Aza / 2021

Carmilla, Joseph Sheridan Le Fanu

Autorea: administrari

Post honen idazlea: Slawska Grabowska

Carmilla, Joseph Sheridan Le Fanu

London: Pushkin Press, 2020

156 orrialde

ISBN 978-1-78227-584-8


Post hau ingelesez dago

November, right after Halloween, it’s a great time to read horror books. That is why this month at the Donostia Book Club we are talking about Carmilla by Sheridan Le Fanu, a Gothic novel from 1872. The Irish author, Joseph Sheridan Le Fanu created one of the first works of vampire fiction, prior to Bram Stoker’s Dracula (1897) for 26 years. First published as a series in the magazine “The Dark Blue” (1871-1872), it was reprinted in Le Fanu’s collection of short stories “In a Glass Darkly” (1872). The story is often anthologized, for example, in the beautiful edition published by Alianza Editorial “Vampiros” with 4 stories: Carmilla, Alekséi Tolstoi’s La familia del Vurdalak and Polidori’s El Vampiro. Carmilla has also been adapted many times in movies and other media and continues to attract a lot of interest today. It also set an example for many years of how to represent ghosts in scary stories.

The story is told by a young prey to a vampire named Carmilla, who is later revealed to be Mircalla, Countess Karnstein (Carmilla is an anagram of Mircalla). The character is a prototypical example of the lesbian vampire, who expresses romantic wishes, or rather sexual ones, towards the protagonist. It must be said that reading it today, it has nothing explicit or vulgar, it is very subtle. But, considering the year when it was written, when any orientation other than heterosexual was a taboo, it could cause a lot of emotions. The novel never recognizes homosexuality as an antagonistic trait, allowing it to be intuited and not mentioned, but at the same time it leaves no room for doubt.

Although Le Fanu portrays his vampire’s sexuality with the caution one would expect for his time, it’s clear that lesbian attraction is the main dynamic between Carmilla and Laura, the narrator of the story:

“Sometimes after an hour of apathy, my strange and beautiful companion would take my hand and hold it with a fond pressure, renewed again and again; blushing softly, gazing in my face with languid and burning eyes, and breathing so fast that her dress rose and fell with the tumultuous respiration. It was like the ardor of a lover; it embarrassed me; it was hateful and yet over-powering; and with gloating eyes she drew me to her, and her hot lips traveled along my cheek in kisses; and she would whisper, almost in sobs, “You are mine, you shall be mine, you and I are one for ever.” Then she had thrown herself back in her chair, with her small hands over her eyes, leaving me trembling.”
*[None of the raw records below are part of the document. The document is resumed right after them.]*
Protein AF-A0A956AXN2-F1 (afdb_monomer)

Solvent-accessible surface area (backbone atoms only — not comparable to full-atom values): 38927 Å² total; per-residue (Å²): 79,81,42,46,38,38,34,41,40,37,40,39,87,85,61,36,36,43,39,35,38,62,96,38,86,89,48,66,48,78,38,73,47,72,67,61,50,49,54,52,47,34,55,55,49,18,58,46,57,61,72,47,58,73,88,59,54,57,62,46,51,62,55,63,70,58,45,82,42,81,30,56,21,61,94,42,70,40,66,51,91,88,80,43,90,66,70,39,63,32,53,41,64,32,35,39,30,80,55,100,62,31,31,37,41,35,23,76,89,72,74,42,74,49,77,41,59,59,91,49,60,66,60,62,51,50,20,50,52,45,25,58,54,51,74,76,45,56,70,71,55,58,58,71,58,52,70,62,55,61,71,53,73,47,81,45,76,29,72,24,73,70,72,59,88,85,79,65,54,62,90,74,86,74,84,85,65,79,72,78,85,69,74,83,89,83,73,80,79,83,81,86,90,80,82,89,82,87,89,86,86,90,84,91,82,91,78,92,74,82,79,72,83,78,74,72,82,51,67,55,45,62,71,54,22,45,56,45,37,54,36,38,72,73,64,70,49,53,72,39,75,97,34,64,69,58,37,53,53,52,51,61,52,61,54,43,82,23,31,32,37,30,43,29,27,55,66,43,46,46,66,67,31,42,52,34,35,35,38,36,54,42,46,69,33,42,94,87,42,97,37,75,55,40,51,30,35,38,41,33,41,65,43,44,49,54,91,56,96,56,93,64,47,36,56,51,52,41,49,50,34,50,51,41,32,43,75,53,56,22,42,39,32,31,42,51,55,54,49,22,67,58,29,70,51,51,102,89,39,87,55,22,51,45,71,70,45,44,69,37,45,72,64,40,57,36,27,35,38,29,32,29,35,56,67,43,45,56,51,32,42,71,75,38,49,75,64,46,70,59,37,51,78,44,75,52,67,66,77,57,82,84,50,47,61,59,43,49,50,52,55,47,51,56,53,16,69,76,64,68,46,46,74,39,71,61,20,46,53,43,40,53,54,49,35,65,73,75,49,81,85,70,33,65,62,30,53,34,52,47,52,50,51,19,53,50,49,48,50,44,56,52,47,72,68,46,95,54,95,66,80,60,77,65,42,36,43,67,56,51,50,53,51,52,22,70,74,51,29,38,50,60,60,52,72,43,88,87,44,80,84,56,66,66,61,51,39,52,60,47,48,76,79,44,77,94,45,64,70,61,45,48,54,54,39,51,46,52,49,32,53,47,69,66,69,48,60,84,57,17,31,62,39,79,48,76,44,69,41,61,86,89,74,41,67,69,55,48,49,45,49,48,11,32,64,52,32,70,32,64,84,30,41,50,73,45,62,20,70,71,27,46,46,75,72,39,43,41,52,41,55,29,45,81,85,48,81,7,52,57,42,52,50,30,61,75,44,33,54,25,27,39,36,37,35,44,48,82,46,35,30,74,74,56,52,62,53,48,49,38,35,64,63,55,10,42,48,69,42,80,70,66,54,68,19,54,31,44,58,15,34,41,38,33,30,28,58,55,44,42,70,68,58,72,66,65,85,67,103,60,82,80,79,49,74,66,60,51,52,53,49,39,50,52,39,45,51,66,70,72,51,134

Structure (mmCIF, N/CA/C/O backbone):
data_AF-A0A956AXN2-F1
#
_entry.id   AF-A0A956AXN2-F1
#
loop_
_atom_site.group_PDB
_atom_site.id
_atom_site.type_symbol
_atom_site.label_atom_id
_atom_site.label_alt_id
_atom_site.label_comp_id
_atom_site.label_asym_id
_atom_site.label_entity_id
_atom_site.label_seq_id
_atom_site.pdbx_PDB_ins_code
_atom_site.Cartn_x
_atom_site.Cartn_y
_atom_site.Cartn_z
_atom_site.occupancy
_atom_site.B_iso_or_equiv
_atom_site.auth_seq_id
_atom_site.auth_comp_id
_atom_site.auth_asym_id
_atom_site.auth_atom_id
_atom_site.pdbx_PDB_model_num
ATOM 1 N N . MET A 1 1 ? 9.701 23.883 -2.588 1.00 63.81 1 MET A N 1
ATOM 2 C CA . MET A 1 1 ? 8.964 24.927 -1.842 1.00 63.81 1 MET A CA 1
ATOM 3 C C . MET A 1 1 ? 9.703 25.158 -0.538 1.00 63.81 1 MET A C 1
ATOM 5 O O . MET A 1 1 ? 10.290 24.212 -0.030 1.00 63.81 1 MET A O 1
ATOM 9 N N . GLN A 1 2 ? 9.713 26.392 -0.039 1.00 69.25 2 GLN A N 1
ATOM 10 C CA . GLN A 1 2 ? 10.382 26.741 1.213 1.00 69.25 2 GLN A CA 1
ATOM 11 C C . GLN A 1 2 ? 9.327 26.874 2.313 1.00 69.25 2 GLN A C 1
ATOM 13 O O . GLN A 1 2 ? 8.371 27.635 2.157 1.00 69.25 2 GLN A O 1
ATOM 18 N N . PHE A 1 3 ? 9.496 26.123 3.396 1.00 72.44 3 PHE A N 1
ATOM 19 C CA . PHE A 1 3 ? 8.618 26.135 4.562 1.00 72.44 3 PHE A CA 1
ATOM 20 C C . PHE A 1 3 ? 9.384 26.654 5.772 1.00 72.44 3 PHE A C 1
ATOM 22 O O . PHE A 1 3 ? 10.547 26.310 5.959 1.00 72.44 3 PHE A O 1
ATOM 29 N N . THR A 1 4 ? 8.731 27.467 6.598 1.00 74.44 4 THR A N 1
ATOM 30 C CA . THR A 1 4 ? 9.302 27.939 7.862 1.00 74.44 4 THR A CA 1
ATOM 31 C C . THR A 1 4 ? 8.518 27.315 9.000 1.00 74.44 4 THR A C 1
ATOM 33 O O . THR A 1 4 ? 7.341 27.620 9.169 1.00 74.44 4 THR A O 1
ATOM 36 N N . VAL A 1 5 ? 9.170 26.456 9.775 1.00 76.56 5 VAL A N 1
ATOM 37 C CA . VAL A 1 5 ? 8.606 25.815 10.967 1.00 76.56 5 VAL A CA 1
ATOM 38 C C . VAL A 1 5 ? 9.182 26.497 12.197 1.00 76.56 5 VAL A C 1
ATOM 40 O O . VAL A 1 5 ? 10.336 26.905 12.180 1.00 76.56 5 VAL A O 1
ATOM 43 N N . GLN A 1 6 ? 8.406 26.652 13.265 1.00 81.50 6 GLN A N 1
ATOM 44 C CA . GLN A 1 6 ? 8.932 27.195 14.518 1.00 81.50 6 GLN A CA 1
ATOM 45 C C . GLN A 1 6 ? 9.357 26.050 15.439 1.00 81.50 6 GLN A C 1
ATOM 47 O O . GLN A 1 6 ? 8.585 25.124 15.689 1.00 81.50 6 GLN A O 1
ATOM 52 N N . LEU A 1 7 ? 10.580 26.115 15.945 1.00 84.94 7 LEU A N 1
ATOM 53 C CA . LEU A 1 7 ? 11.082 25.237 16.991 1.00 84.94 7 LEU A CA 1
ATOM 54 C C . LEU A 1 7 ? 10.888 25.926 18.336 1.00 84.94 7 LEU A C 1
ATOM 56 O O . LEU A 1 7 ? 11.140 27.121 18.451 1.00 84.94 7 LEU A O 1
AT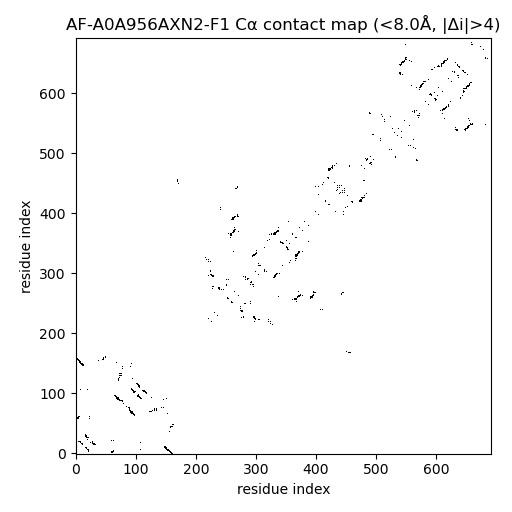OM 60 N N . PHE A 1 8 ? 10.464 25.178 19.346 1.00 86.69 8 PHE A N 1
ATOM 61 C CA . PHE A 1 8 ? 10.531 25.600 20.738 1.00 86.69 8 PHE A CA 1
ATOM 62 C C . PHE A 1 8 ? 11.638 24.812 21.429 1.00 86.69 8 PHE A C 1
ATOM 64 O O . PHE A 1 8 ? 11.578 23.583 21.490 1.00 86.69 8 PHE A O 1
ATOM 71 N N . ILE A 1 9 ? 12.661 25.517 21.901 1.00 87.62 9 ILE A N 1
ATOM 72 C CA . ILE A 1 9 ? 13.892 24.924 22.420 1.00 87.62 9 ILE A CA 1
ATOM 73 C C . ILE A 1 9 ? 13.972 25.200 23.915 1.00 87.62 9 ILE A C 1
ATOM 75 O O . ILE A 1 9 ? 13.796 26.337 24.349 1.00 87.62 9 ILE A O 1
ATOM 79 N N . GLN A 1 10 ? 14.246 24.149 24.683 1.00 87.50 10 GLN A N 1
ATOM 80 C CA . GLN A 1 10 ? 14.520 24.208 26.115 1.00 87.50 10 GLN A CA 1
ATOM 81 C C . GLN A 1 10 ? 15.980 23.838 26.341 1.00 87.50 10 GLN A C 1
ATOM 83 O O . GLN A 1 10 ? 16.398 22.750 25.944 1.00 87.50 10 GLN A O 1
ATOM 88 N N . ALA A 1 11 ? 16.751 24.720 26.970 1.00 86.19 11 ALA A N 1
ATOM 89 C CA . ALA A 1 11 ? 18.085 24.398 27.456 1.00 86.19 11 ALA A CA 1
ATOM 90 C C . ALA A 1 11 ? 18.000 23.830 28.877 1.00 86.19 11 ALA A C 1
ATOM 92 O O . ALA A 1 11 ? 17.357 24.416 29.744 1.00 86.19 11 ALA A O 1
ATOM 93 N N . HIS A 1 12 ? 18.684 22.715 29.121 1.00 83.00 12 HIS A N 1
ATOM 94 C CA . HIS A 1 12 ? 18.792 22.095 30.440 1.00 83.00 12 HIS A CA 1
ATOM 95 C C . HIS A 1 12 ? 20.176 22.366 31.049 1.00 83.00 12 HIS A C 1
ATOM 97 O O . HIS A 1 12 ? 21.182 22.426 30.336 1.00 83.00 12 HIS A O 1
ATOM 103 N N . HIS A 1 13 ? 20.264 22.446 32.381 1.00 67.75 13 HIS A N 1
ATOM 104 C CA . HIS A 1 13 ? 21.502 22.751 33.121 1.00 67.75 13 HIS A CA 1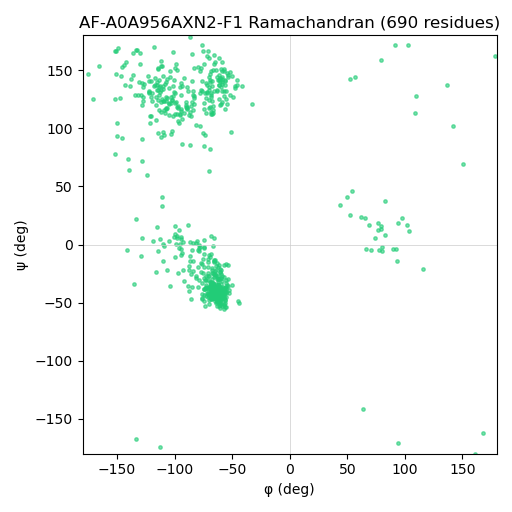
ATOM 105 C C . HIS A 1 13 ? 22.710 21.828 32.824 1.00 67.75 13 HIS A C 1
ATOM 107 O O . HIS A 1 13 ? 23.848 22.188 33.121 1.00 67.75 13 HIS A O 1
ATOM 113 N N . HIS A 1 14 ? 22.496 20.651 32.224 1.00 72.44 14 HIS A N 1
ATOM 114 C CA . HIS A 1 14 ? 23.546 19.683 31.877 1.00 72.44 14 HIS A CA 1
ATOM 115 C C . HIS A 1 14 ? 24.055 19.772 30.427 1.00 72.44 14 HIS A C 1
ATOM 117 O O . HIS A 1 14 ? 24.774 18.877 29.989 1.00 72.44 14 HIS A O 1
ATOM 123 N N . GLY A 1 15 ? 23.711 20.834 29.691 1.00 75.38 15 GLY A N 1
ATOM 124 C CA . GLY A 1 15 ? 24.161 21.027 28.306 1.00 75.38 15 GLY A CA 1
ATOM 125 C C . GLY A 1 15 ? 23.372 20.219 27.273 1.00 75.38 15 GLY A C 1
ATOM 126 O O . GLY A 1 15 ? 23.825 20.072 26.145 1.00 75.38 15 GLY A O 1
ATOM 127 N N . PHE A 1 16 ? 22.201 19.707 27.657 1.00 78.75 16 PHE A N 1
ATOM 128 C CA . PHE A 1 16 ? 21.246 19.079 26.749 1.00 78.75 16 PHE A CA 1
ATOM 129 C C . PHE A 1 16 ? 20.142 20.066 26.374 1.00 78.75 16 PHE A C 1
ATOM 131 O O . PHE A 1 16 ? 19.810 20.976 27.137 1.00 78.75 16 PHE A O 1
ATOM 138 N N . TYR A 1 17 ? 19.536 19.831 25.221 1.00 82.50 17 TYR A N 1
ATOM 139 C CA . TYR A 1 17 ? 18.417 20.570 24.672 1.00 82.50 17 TYR A CA 1
ATOM 140 C C . TYR A 1 17 ? 17.244 19.631 24.421 1.00 82.50 17 TYR A C 1
ATOM 142 O O . TYR A 1 17 ? 17.416 18.520 23.913 1.00 82.50 17 TYR A O 1
ATOM 150 N N . THR A 1 18 ? 16.041 20.115 24.711 1.00 81.19 18 THR A N 1
ATOM 151 C CA . THR A 1 18 ? 14.805 19.514 24.213 1.00 81.19 18 THR A CA 1
ATOM 152 C C . THR A 1 18 ? 14.215 20.428 23.149 1.00 81.19 18 THR A C 1
ATOM 154 O O . THR A 1 18 ? 13.869 21.577 23.420 1.00 81.19 18 THR A O 1
ATOM 157 N N . VAL A 1 19 ? 14.112 19.918 21.924 1.00 82.19 19 VAL A N 1
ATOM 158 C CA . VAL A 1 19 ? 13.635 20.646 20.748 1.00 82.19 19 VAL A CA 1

Comparing Carmilla to other literary vampires of the 19th century, she is certainly a similar product of a culture with strict sexual mores and tangible religious fear. We find some of the vampire clichés that survived to this day:
– Carmilla has nocturnal habits, but is not limited to darkness
– she has an unearthly beauty
– she can change shape and pass through solid walls
– her alter ego is a black cat (in Dracula’s case it is a dog)
– she sleeps in a coffin.

Carmilla works like a gothic horror story because we see how its victims, little by little, are succumbing to its temptation, how they are attracted to what was socially considered perverse, the physical attraction that will have serious consequences. Some critics, including William Veeder, suggest that Carmilla, especially in her extravagant use of narrative frames, was a major influence on Henry James’s The Turn of the Screw (1898).

It’s undoubtedly an interesting text and also, apart from all these references, really entertaining, perfect for an autumn night, like any good scary story.

For those of you who dare to read it and analyse it in depth, I leave you some questions to keep in mind:

What is the perception of her victims by Carmilla?
What is the importance of dreams in the story?
How important is isolation in Carmilla?
What resources does the author use to provoke fear?
How important is religion in the story?
Who is Bertha and how can we compare her experience and personality with Laura’s?
How is motherhood portrayed in Carmilla? Compare it to the way parenting is described.
What similarities do you see between Carmilla and Dracula?